Ирина выходит из машины, когда на дороге показывается похоронная процессия. Звучит тихая траурная песня. Мужчины несут хоругви. Медленно двигается за ними газель с гробом. Горожане из процессии аккуратно поддерживают друг друга под руку, и, можно подумать, что тому причина не печаль, а гололед.
Женщина останавливает мэра, и та, склонив к ней голову, выслушивает ее. «Добре, добре», — говорит, отходя.
— Она просила, чтобы я отговорила ее сына ехать на Майдан, — говорит Ирина. — Ее он не слушается, а меня послушает. Я его отговорю. Ему двадцать два. Начнут бить, ну что он сделает?
Задний двор продуктового магазина покрыт плиткой. По углам краснеют холодильники Coca-Cola. У магазинной стены собрался черный сугроб. Двое мужчин в рабочей форме ждут у входа. Мэр открывает багажник. Мужчины сносят туда коробки с продуктами — рисом, гречкой, паштетом, сосисками, лимонами, чаем, кофе. Каждый раз машина приседает под тяжестью новой коробки.
— Столько будет подогрева, — говорит Ирина, глядя, как заполняется багажник, — что ни один «Беркут» не возьмет. Нас не надо организовывать, мы сами можем сорганизоваться, и никакие политики нам для этого не нужны. Кстати, посмотрите на упаковки, — обращается ко мне. — Это все польские продукты. В Польше они стоят в три раза дешевле. И это — еще одна причина, по которой мы хотим в Евросоюз.

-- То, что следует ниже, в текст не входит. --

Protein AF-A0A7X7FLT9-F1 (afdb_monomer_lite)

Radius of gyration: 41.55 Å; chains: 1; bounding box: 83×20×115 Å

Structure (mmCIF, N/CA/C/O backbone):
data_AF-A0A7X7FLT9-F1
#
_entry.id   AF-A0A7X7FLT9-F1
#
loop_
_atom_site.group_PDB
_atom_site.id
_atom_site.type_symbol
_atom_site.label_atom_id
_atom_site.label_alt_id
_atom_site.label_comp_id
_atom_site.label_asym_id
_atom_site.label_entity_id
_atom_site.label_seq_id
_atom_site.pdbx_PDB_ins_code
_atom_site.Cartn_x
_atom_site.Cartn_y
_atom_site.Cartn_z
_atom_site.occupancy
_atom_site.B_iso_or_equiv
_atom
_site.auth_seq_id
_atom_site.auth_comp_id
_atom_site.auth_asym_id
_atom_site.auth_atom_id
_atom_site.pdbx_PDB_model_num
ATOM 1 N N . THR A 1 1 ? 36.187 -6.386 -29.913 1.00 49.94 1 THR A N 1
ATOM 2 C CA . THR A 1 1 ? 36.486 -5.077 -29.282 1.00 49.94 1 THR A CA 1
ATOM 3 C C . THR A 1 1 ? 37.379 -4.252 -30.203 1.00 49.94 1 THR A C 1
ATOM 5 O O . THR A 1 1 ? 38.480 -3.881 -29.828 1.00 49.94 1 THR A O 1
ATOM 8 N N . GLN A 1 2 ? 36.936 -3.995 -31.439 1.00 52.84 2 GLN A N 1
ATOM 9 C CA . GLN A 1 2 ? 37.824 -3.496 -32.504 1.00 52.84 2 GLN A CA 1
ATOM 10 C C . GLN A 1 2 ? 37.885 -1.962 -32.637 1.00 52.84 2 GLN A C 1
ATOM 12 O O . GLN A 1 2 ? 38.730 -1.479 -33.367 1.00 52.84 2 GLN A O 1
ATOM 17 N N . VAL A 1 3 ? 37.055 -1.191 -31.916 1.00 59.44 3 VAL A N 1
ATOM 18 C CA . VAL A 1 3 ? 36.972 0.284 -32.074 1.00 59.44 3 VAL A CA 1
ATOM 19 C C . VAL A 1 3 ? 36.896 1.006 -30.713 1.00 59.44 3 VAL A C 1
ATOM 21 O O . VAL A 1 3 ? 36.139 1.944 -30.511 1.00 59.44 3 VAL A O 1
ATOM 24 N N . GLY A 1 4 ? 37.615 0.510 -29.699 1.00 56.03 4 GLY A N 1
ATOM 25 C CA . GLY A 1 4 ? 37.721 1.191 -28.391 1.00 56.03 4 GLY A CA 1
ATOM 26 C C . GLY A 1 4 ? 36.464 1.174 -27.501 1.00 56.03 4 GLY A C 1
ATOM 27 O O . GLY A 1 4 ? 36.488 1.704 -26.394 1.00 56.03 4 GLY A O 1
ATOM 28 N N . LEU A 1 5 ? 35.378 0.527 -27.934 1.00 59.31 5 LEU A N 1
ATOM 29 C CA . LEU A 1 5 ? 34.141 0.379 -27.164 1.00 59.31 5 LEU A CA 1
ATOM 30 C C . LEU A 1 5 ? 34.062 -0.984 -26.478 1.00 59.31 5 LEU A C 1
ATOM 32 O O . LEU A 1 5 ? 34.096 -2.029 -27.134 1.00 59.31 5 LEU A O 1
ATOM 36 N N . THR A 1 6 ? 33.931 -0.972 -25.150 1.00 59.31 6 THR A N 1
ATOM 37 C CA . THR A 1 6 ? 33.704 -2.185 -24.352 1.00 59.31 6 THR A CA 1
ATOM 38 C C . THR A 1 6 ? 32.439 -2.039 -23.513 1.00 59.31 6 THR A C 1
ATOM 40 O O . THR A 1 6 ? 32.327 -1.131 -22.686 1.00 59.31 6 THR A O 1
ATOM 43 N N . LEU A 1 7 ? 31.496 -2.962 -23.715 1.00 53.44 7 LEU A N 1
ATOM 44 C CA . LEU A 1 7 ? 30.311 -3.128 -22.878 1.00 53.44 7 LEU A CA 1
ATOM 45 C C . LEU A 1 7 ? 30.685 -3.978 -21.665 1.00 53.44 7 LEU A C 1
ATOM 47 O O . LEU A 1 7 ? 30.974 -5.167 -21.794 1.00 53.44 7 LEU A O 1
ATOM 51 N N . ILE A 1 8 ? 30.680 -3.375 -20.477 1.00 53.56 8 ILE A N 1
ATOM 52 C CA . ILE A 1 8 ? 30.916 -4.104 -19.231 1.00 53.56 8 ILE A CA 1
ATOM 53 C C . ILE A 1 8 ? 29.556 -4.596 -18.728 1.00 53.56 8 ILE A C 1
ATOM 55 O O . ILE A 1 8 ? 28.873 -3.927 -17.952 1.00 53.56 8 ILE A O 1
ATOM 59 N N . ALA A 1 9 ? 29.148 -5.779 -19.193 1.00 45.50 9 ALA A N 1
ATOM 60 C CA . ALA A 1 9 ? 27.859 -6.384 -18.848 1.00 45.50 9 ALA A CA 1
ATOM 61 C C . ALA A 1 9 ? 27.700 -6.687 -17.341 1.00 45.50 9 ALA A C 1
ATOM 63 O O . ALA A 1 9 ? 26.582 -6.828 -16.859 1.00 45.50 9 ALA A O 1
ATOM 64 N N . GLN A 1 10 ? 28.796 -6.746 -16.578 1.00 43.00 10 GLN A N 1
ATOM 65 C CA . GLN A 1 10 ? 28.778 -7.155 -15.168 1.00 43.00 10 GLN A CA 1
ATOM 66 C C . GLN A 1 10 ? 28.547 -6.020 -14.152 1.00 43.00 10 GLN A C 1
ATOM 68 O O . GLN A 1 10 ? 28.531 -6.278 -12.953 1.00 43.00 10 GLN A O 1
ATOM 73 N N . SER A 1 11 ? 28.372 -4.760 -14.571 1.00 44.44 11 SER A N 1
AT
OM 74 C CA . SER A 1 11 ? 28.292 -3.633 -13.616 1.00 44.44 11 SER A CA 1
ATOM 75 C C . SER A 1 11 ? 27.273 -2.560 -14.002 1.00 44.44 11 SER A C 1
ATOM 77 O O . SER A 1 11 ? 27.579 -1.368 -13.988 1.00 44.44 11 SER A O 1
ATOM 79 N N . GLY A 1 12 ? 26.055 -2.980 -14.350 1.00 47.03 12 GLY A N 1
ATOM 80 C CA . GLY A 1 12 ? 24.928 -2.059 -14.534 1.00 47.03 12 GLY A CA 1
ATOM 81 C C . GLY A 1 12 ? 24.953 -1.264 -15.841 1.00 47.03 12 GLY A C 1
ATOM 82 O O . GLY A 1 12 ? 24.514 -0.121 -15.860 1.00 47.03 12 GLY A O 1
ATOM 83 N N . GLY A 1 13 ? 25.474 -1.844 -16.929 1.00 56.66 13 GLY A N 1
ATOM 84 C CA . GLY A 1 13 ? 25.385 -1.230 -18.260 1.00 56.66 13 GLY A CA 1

Груженая машина останавливается напротив еще одного мемориала, обнесенного цепями. Ирина подходит к высокому надгробью и поднимает со снега сдутый ветром венок. Возвращает его на место.

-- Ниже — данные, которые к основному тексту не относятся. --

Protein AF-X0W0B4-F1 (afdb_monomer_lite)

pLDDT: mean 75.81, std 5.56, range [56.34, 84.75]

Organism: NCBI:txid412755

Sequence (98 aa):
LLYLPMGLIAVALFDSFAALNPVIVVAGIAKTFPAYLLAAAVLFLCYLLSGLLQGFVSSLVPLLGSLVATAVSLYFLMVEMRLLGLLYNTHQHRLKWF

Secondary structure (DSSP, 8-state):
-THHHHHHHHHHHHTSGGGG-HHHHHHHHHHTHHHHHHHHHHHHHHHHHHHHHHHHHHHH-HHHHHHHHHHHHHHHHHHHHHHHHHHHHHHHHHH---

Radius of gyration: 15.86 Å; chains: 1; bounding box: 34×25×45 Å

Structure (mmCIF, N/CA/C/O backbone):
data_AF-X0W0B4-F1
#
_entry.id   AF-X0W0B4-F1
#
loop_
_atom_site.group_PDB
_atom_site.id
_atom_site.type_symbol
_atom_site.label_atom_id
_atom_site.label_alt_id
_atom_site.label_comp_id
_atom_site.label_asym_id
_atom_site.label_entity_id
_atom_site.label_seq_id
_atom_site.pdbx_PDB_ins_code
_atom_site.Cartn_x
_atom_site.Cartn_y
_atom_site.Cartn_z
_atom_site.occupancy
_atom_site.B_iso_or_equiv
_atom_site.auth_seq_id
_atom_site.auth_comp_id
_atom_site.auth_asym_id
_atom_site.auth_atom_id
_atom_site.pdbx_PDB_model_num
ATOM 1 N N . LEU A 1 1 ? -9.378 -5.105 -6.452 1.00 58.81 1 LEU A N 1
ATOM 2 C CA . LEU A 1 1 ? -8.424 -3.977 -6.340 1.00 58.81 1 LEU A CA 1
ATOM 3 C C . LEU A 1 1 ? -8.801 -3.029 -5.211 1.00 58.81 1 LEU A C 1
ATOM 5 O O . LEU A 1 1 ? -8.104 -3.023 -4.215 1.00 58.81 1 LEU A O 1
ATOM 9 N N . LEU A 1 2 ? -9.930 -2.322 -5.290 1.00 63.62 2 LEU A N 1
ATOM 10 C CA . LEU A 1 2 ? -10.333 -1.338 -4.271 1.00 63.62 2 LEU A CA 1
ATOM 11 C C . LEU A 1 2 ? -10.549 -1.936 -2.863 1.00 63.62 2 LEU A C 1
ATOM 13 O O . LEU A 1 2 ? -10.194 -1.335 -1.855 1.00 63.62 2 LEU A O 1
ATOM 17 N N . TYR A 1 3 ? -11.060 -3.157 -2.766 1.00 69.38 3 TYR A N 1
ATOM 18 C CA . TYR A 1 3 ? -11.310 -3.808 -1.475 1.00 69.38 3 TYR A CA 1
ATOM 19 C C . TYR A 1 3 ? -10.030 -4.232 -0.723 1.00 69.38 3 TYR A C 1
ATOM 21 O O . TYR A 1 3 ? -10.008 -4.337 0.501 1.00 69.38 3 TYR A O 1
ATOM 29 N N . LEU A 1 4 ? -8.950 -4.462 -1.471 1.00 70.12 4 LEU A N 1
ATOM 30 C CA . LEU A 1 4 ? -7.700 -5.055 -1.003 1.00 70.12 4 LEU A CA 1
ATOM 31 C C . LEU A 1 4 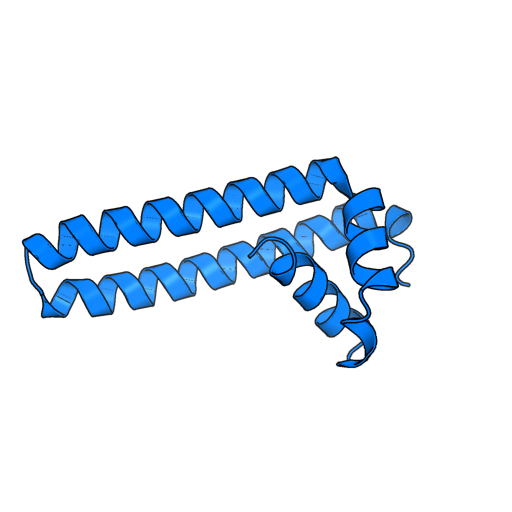? -6.952 -4.202 0.043 1.00 70.12 4 LEU A C 1
ATOM 33 O O . LEU A 1 4 ? -6.632 -4.756 1.093 1.00 70.12 4 LEU A O 1
ATOM 37 N N . PRO A 1 5 ? -6.728 -2.884 -0.146 1.00 71.06 5 PRO A N 1
ATOM 38 C CA . PRO A 1 5 ? -6.036 -2.056 0.845 1.00 71.06 5 PRO A CA 1
ATOM 39 C C . PRO A 1 5 ? -6.727 -2.070 2.212 1.00 71.06 5 PRO A C 1
ATOM 41 O O . PRO A 1 5 ? -6.080 -2.222 3.245 1.00 71.06 5 PRO A O 1
ATOM 44 N N . MET A 1 6 ? -8.057 -1.971 2.229 1.00 73.31 6 MET A N 1
ATOM 45 C CA . MET A 1 6 ? -8.806 -1.890 3.481 1.00 73.31 6 MET A CA 1
ATOM 46 C C . MET A 1 6 ? -8.991 -3.263 4.146 1.00 73.31 6 MET A C 1
ATOM 48 O O . MET A 1 6 ? -8.993 -3.352 5.371 1.00 73.31 6 MET A O 1
ATOM 52 N N . GLY A 1 7 ? -9.060 -4.337 3.352 1.00 74.69 7 GLY A N 1
ATOM 53 C CA . GLY A 1 7 ? -9.005 -5.712 3.850 1.00 74.69 7 GLY A CA 1
ATOM 54 C C . GLY A 1 7 ? -7.647 -6.074 4.459 1.00 74.69 7 GLY A C 1
ATOM 55 O O . GLY A 1 7 ? -7.613 -6.702 5.512 1.00 74.69 7 GLY A O 1
ATOM 56 N N . LEU A 1 8 ? -6.535 -5.632 3.857 1.00 75.69 8 LEU A N 1
ATOM 57 C CA . LEU A 1 8 ? -5.191 -5.839 4.412 1.00 75.69 8 LEU A CA 1
ATOM 58 C C . LEU A 1 8 ? -5.003 -5.116 5.747 1.00 75.69 8 LEU A C 1
ATOM 60 O O . LEU A 1 8 ? -4.499 -5.725 6.685 1.00 75.69 8 LEU A O 1
ATOM 64 N N . ILE A 1 9 ? -5.448 -3.857 5.860 1.00 75.25 9 ILE A N 1
ATOM 65 C CA . ILE A 1 9 ? -5.436 -3.135 7.144 1.00 75.25 9 ILE A CA 1
ATOM 66 C C . ILE A 1 9 ? -6.273 -3.887 8.177 1.00 75.25 9 ILE A C 1
ATOM 68 O O . ILE A 1 9 ? -5.812 -4.079 9.295 1.00 75.25 9 ILE A O 1
ATOM 72 N N . ALA A 1 10 ? -7.485 -4.322 7.818 1.00 77.50 10 ALA A N 1
ATOM 73 C CA . ALA A 1 10 ? -8.358 -5.036 8.743 1.00 77.50 10 ALA A CA 1
ATOM 74 C C . ALA A 1 10 ? -7.701 -6.330 9.249 1.00 77.50 10 ALA A C 1
ATOM 76 O O . ALA A 1 10 ? -7.636 -6.547 10.453 1.00 77.50 10 ALA A O 1
ATOM 77 N N . VAL A 1 11 ? -7.139 -7.157 8.366 1.00 79.94 11 VAL A N 1
ATOM 78 C CA . VAL A 1 11 ? -6.436 -8.382 8.784 1.00 79.94 11 VAL A CA 1
ATOM 79 C C . VAL A 1 11 ? -5.207 -8.061 9.636 1.00 79.94 11 VAL A C 1
ATOM 81 O O . VAL A 1 11 ? -5.012 -8.710 10.655 1.00 79.94 11 VAL A O 1
ATOM 84 N N . ALA A 1 12 ? -4.423 -7.043 9.271 1.00 76.94 12 ALA A N 1
ATOM 85 C CA . ALA A 1 12 ? -3.231 -6.650 10.023 1.00 76.94 12 ALA A CA 1
ATOM 86 C C . ALA A 1 12 ? -3.543 -6.094 11.426 1.00 76.94 12 ALA A C 1
ATOM 88 O O . ALA A 1 12 ? -2.714 -6.207 12.320 1.00 76.94 12 ALA A O 1
ATOM 89 N N . LEU A 1 13 ? -4.716 -5.484 11.626 1.00 75.69 13 LEU A N 1
ATOM 90 C CA . LEU A 1 13 ? -5.129 -4.910 12.913 1.00 75.69 13 LEU A CA 1
ATOM 91 C C . LEU A 1 13 ? -5.873 -5.885 13.817 1.00 75.69 13 LEU A C 1
ATOM 93 O O . LEU A 1 13 ? -5.687 -5.860 15.028 1.00 75.69 13 LEU A O 1
ATOM 97 N N . PHE A 1 14 ? -6.738 -6.709 13.237 1.00 77.75 14 PHE A N 1
ATOM 98 C CA . PHE A 1 14 ? -7.535 -7.686 13.978 1.00 77.75 14 PHE A CA 1
ATOM 99 C C . PHE A 1 14 ? -6.833 -9.047 14.102 1.00 77.75 14 PHE A C 1
ATOM 101 O O . PHE A 1 14 ? -7.397 -9.957 14.708 1.00 77.75 14 PHE A O 1
ATOM 108 N N . ASP A 1 15 ? -5.649 -9.190 13.493 1.00 76.69 15 ASP A N 1
ATOM 109 C CA . ASP A 1 15 ? -4.793 -10.386 13.478 1.00 76.69 15 ASP A CA 1
ATOM 110 C C . ASP A 1 15 ? -5.567 -11.676 13.135 1.00 76.69 15 ASP A C 1
ATOM 112 O O . ASP A 1 15 ? -5.348 -12.762 13.672 1.00 76.69 15 ASP A O 1
ATOM 116 N N . SER A 1 16 ? -6.574 -11.537 12.265 1.00 77.38 16 SER A N 1
ATOM 117 C CA . SER A 1 16 ? -7.551 -12.585 11.983 1.00 77.38 16 SER A CA 1
ATOM 118 C C . SER A 1 16 ? -8.157 -12.445 10.594 1.00 77.38 16 SER A C 1
ATOM 120 O O . SER A 1 16 ? -8.584 -11.367 10.175 1.00 77.38 16 SER A O 1
ATOM 122 N N . PHE A 1 17 ? -8.306 -13.576 9.901 1.00 77.06 17 PHE A N 1
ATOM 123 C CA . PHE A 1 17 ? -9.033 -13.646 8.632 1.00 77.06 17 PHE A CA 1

— А это могилы французских воинов, — говорит она. — В Раве Русской же находится бывший концлагерь. Очень большой. Шталаг‑352. Туда свозили французских и бельгийских военнопленных. Это про Шталаг Черчилль сказал: «лагерь медленной смерти и двух капель воды». Сейчас в живых остались только двое из бывших узников. Приезжали недавно, землю целовали. Они чего только не рассказывали, но я не могла это слушать. Их живыми сбрасывали во рвы и засыпали известью. Они их там просто убивали! — кричит она. — А наши равские трохи носили им покушать…
Наша следующая остановка — библиотека. Здесь свободный доступ к Wi-Fi bibliomist, предоставленный по одной из программ Евросоюза. За столами перед компьютерами в ряд сидят старшеклассники.